*** Opening of Information given ***

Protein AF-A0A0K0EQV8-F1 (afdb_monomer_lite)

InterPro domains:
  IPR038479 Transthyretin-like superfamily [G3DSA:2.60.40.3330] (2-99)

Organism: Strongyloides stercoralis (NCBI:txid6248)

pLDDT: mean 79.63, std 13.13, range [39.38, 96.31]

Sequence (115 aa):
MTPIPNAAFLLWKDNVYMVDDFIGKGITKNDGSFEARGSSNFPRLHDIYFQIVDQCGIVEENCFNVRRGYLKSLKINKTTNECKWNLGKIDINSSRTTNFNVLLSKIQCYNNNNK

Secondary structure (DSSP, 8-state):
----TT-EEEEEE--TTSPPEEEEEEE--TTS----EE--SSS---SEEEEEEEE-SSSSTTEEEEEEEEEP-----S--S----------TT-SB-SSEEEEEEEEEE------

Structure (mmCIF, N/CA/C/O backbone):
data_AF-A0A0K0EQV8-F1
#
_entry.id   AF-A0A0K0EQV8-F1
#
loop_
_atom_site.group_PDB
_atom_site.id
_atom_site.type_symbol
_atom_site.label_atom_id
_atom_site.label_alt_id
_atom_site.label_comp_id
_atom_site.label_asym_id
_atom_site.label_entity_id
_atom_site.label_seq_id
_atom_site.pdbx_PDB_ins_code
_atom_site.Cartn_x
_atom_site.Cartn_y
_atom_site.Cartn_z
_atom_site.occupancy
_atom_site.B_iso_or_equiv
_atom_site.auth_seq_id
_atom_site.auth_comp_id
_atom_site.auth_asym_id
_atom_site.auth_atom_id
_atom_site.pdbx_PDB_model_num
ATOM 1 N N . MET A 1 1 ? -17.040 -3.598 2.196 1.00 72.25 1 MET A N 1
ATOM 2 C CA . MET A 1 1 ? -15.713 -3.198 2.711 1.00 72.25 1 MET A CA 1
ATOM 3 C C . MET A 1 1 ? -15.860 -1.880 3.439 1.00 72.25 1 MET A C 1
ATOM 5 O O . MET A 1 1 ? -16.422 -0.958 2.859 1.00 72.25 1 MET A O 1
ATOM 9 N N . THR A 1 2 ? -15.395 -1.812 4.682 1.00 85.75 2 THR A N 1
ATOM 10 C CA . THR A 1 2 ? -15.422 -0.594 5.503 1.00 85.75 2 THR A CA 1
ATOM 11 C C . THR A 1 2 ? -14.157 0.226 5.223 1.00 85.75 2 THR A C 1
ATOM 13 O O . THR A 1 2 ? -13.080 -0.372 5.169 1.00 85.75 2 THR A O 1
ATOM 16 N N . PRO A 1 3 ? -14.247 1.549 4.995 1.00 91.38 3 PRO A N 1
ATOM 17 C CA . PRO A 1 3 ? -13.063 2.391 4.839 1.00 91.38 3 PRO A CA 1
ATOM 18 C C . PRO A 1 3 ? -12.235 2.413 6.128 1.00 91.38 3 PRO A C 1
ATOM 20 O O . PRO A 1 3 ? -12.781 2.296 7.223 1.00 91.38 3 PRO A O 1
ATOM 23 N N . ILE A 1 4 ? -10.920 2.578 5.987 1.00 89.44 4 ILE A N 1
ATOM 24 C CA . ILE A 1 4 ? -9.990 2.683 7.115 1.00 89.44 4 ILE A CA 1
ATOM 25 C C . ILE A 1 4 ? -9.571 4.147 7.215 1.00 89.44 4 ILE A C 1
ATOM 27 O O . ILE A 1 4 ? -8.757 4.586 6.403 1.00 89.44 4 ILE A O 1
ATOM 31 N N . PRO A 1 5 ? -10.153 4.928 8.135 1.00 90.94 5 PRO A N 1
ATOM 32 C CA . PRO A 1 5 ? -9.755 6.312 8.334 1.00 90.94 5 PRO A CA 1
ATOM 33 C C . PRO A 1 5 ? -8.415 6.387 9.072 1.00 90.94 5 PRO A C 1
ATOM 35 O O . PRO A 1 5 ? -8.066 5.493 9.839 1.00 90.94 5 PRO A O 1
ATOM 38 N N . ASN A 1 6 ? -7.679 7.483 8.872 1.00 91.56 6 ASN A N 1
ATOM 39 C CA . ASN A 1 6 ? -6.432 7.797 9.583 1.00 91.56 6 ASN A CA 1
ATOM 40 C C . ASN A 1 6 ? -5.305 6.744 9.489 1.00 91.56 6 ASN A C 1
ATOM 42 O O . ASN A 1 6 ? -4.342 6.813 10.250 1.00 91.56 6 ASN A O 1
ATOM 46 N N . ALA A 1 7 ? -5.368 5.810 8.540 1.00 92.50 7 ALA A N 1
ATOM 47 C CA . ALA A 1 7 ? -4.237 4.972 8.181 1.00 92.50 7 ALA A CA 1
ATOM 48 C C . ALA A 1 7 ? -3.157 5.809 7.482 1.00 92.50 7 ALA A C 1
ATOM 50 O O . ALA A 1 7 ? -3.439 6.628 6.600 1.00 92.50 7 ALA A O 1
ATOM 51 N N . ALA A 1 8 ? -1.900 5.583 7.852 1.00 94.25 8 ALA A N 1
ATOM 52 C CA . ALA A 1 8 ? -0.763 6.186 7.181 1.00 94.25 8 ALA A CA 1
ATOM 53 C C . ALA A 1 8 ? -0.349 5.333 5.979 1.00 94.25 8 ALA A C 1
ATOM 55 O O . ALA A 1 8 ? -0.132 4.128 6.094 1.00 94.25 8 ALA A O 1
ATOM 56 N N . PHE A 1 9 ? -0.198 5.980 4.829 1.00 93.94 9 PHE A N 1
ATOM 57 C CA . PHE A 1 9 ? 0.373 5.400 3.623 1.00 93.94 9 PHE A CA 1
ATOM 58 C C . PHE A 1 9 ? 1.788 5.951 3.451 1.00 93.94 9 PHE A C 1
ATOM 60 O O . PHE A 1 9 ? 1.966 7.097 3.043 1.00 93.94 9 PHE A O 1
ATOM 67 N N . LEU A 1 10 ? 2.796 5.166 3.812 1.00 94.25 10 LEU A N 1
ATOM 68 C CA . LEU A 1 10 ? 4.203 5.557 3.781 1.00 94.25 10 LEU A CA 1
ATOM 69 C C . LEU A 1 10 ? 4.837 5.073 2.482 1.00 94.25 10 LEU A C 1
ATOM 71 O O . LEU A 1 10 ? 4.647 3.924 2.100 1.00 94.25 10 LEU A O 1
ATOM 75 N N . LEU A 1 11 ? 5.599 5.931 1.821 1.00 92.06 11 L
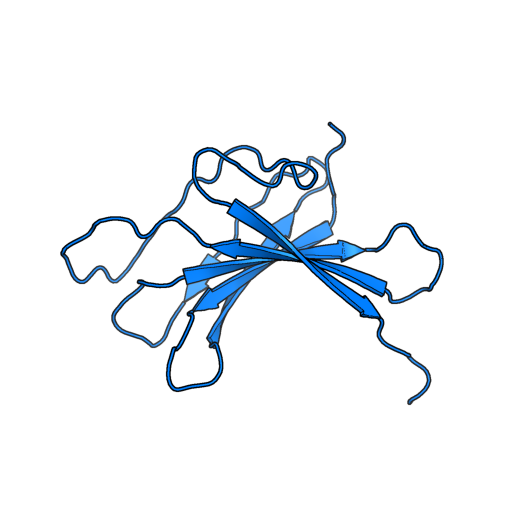EU A N 1
ATOM 76 C CA . LEU A 1 11 ? 6.340 5.618 0.610 1.00 92.06 11 LEU A CA 1
ATOM 77 C C . LEU A 1 11 ? 7.816 5.450 0.956 1.00 92.06 11 LEU A C 1
ATOM 79 O O . LEU A 1 11 ? 8.395 6.275 1.669 1.00 92.06 11 LEU A O 1
ATOM 83 N N . TRP A 1 12 ? 8.419 4.414 0.389 1.00 90.69 12 TRP A N 1
ATOM 84 C CA . TRP A 1 12 ? 9.807 4.047 0.617 1.00 90.69 12 TRP A CA 1
ATOM 85 C C . TRP A 1 12 ? 10.500 3.738 -0.703 1.00 90.69 12 TRP A C 1
ATOM 87 O O . TRP A 1 12 ? 9.903 3.152 -1.607 1.00 90.69 12 TRP A O 1
ATOM 97 N N . LYS A 1 13 ? 11.772 4.108 -0.801 1.00 86.44 13 LYS A N 1
ATOM 98 C CA . LYS A 1 13 ? 12.666 3.656 -1.860 1.00 86.44 13 LYS A CA 1
ATOM 99 C C . LYS A 1 13 ? 13.471 2.481 -1.317 1.00 86.44 13 LYS A C 1
ATOM 101 O O . LYS A 1 13 ? 14.259 2.658 -0.393 1.00 86.44 13 LYS A O 1
ATOM 106 N N . ASP A 1 14 ? 13.263 1.306 -1.905 1.00 82.88 14 ASP A N 1
ATOM 107 C CA . ASP A 1 14 ? 14.085 0.128 -1.634 1.00 82.88 14 ASP A CA 1
ATOM 108 C C . ASP A 1 14 ? 15.510 0.406 -2.117 1.00 82.88 14 ASP A C 1
ATOM 110 O O . ASP A 1 14 ? 15.718 0.895 -3.242 1.00 82.88 14 ASP A O 1
ATOM 114 N N . ASN A 1 15 ? 16.481 0.143 -1.255 1.00 77.69 15 ASN A N 1
ATOM 115 C CA . ASN A 1 15 ? 17.884 0.375 -1.538 1.00 77.69 15 ASN A CA 1
ATOM 116 C C . ASN A 1 15 ? 18.662 -0.900 -1.213 1.00 77.69 15 ASN A C 1
ATOM 118 O O . ASN A 1 15 ? 19.095 -1.102 -0.090 1.00 77.69 15 ASN A O 1
ATOM 122 N N . VAL A 1 16 ? 18.861 -1.765 -2.213 1.00 69.75 16 VAL A N 1
ATOM 123 C CA . VAL A 1 16 ? 19.407 -3.133 -2.046 1.00 69.75 16 VAL A CA 1
ATOM 124 C C . VAL A 1 16 ? 20.701 -3.195 -1.218 1.00 69.75 16 VAL A C 1
ATOM 126 O O . VAL A 1 16 ? 20.964 -4.192 -0.551 1.00 69.75 16 VAL A O 1
ATOM 129 N N . TYR A 1 17 ? 21.519 -2.143 -1.259 1.00 69.25 17 TYR A N 1
ATOM 130 C CA . TYR A 1 17 ? 22.816 -2.082 -0.579 1.00 69.25 17 TYR A CA 1
ATOM 131 C C . TYR A 1 17 ? 22.830 -1.196 0.672 1.00 69.25 17 TYR A C 1
ATOM 133 O O . TYR A 1 17 ? 23.871 -1.074 1.315 1.00 69.25 17 TYR A O 1
ATOM 141 N N . MET A 1 18 ? 21.720 -0.535 0.998 1.00 71.81 18 MET A N 1
ATOM 142 C CA . MET A 1 18 ? 21.639 0.470 2.056 1.00 71.81 18 MET A CA 1
ATOM 143 C C . MET A 1 18 ? 20.346 0.326 2.863 1.00 71.81 18 MET A C 1
ATOM 145 O O . MET A 1 18 ? 19.561 -0.596 2.675 1.00 71.81 18 MET A O 1
ATOM 149 N N . VAL A 1 19 ? 20.153 1.222 3.827 1.00 79.69 19 VAL A N 1
ATOM 150 C CA . VAL A 1 19 ? 18.875 1.349 4.528 1.00 79.69 19 VAL A CA 1
ATOM 151 C C . VAL A 1 19 ? 17.842 1.915 3.552 1.00 79.69 19 VAL A C 1
ATOM 153 O O . VAL A 1 19 ? 18.154 2.833 2.796 1.00 79.69 19 VAL A O 1
ATOM 156 N N . ASP A 1 20 ? 16.625 1.367 3.575 1.00 83.50 20 ASP A N 1
ATOM 157 C CA . ASP A 1 20 ? 15.498 1.889 2.799 1.00 83.50 20 ASP A CA 1
ATOM 158 C C . ASP A 1 20 ? 15.255 3.367 3.123 1.00 83.50 20 ASP A C 1
ATOM 160 O O . ASP A 1 20 ? 15.148 3.755 4.291 1.00 83.50 20 ASP A O 1
ATOM 164 N N . ASP A 1 21 ? 15.090 4.186 2.089 1.00 87.12 21 ASP A N 1
ATOM 165 C CA . ASP A 1 21 ? 14.862 5.614 2.271 1.00 87.12 21 ASP A CA 1
ATOM 166 C C . ASP A 1 21 ? 13.372 5.911 2.369 1.00 87.12 21 ASP A C 1
ATOM 168 O O . ASP A 1 21 ? 12.588 5.601 1.466 1.00 87.12 21 ASP A O 1
ATOM 172 N N . PHE A 1 22 ? 12.972 6.566 3.456 1.00 90.88 22 PHE A N 1
ATOM 173 C CA . PHE A 1 22 ? 11.644 7.153 3.553 1.00 90.88 22 PHE A CA 1
ATOM 174 C C . PHE A 1 22 ? 11.547 8.318 2.569 1.00 90.88 22 PHE A C 1
ATOM 176 O O . PHE A 1 22 ? 12.278 9.300 2.690 1.00 90.88 22 PHE A O 1
ATOM 183 N N . ILE A 1 23 ? 10.628 8.230 1.608 1.00 90.44 23 ILE A N 1
ATOM 184 C CA . ILE A 1 23 ? 10.491 9.257 0.567 1.00 90.44 23 ILE A CA 1
ATOM 185 C C . ILE A 1 23 ? 9.244 10.113 0.746 1.00 90.44 23 ILE A C 1
ATOM 187 O O . ILE A 1 23 ? 9.184 11.209 0.196 1.00 90.44 23 ILE A O 1
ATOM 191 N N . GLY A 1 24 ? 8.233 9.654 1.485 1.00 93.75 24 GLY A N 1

*** Close of Information given ***

» Aim of the task
Your answer must be the lines from the one with "ATOM 185 C C" through the last line of the data, repeated exactly and with nothing else.

» Written response
ATOM 185 C C . ILE A 1 23 ? 9.244 10.113 0.746 1.00 90.44 23 ILE A C 1
ATOM 187 O O . ILE A 1 23 ? 9.184 11.209 0.196 1.00 90.44 23 ILE A O 1
ATOM 191 N N . GLY A 1 24 ? 8.233 9.654 1.485 1.00 93.75 24 GLY A N 1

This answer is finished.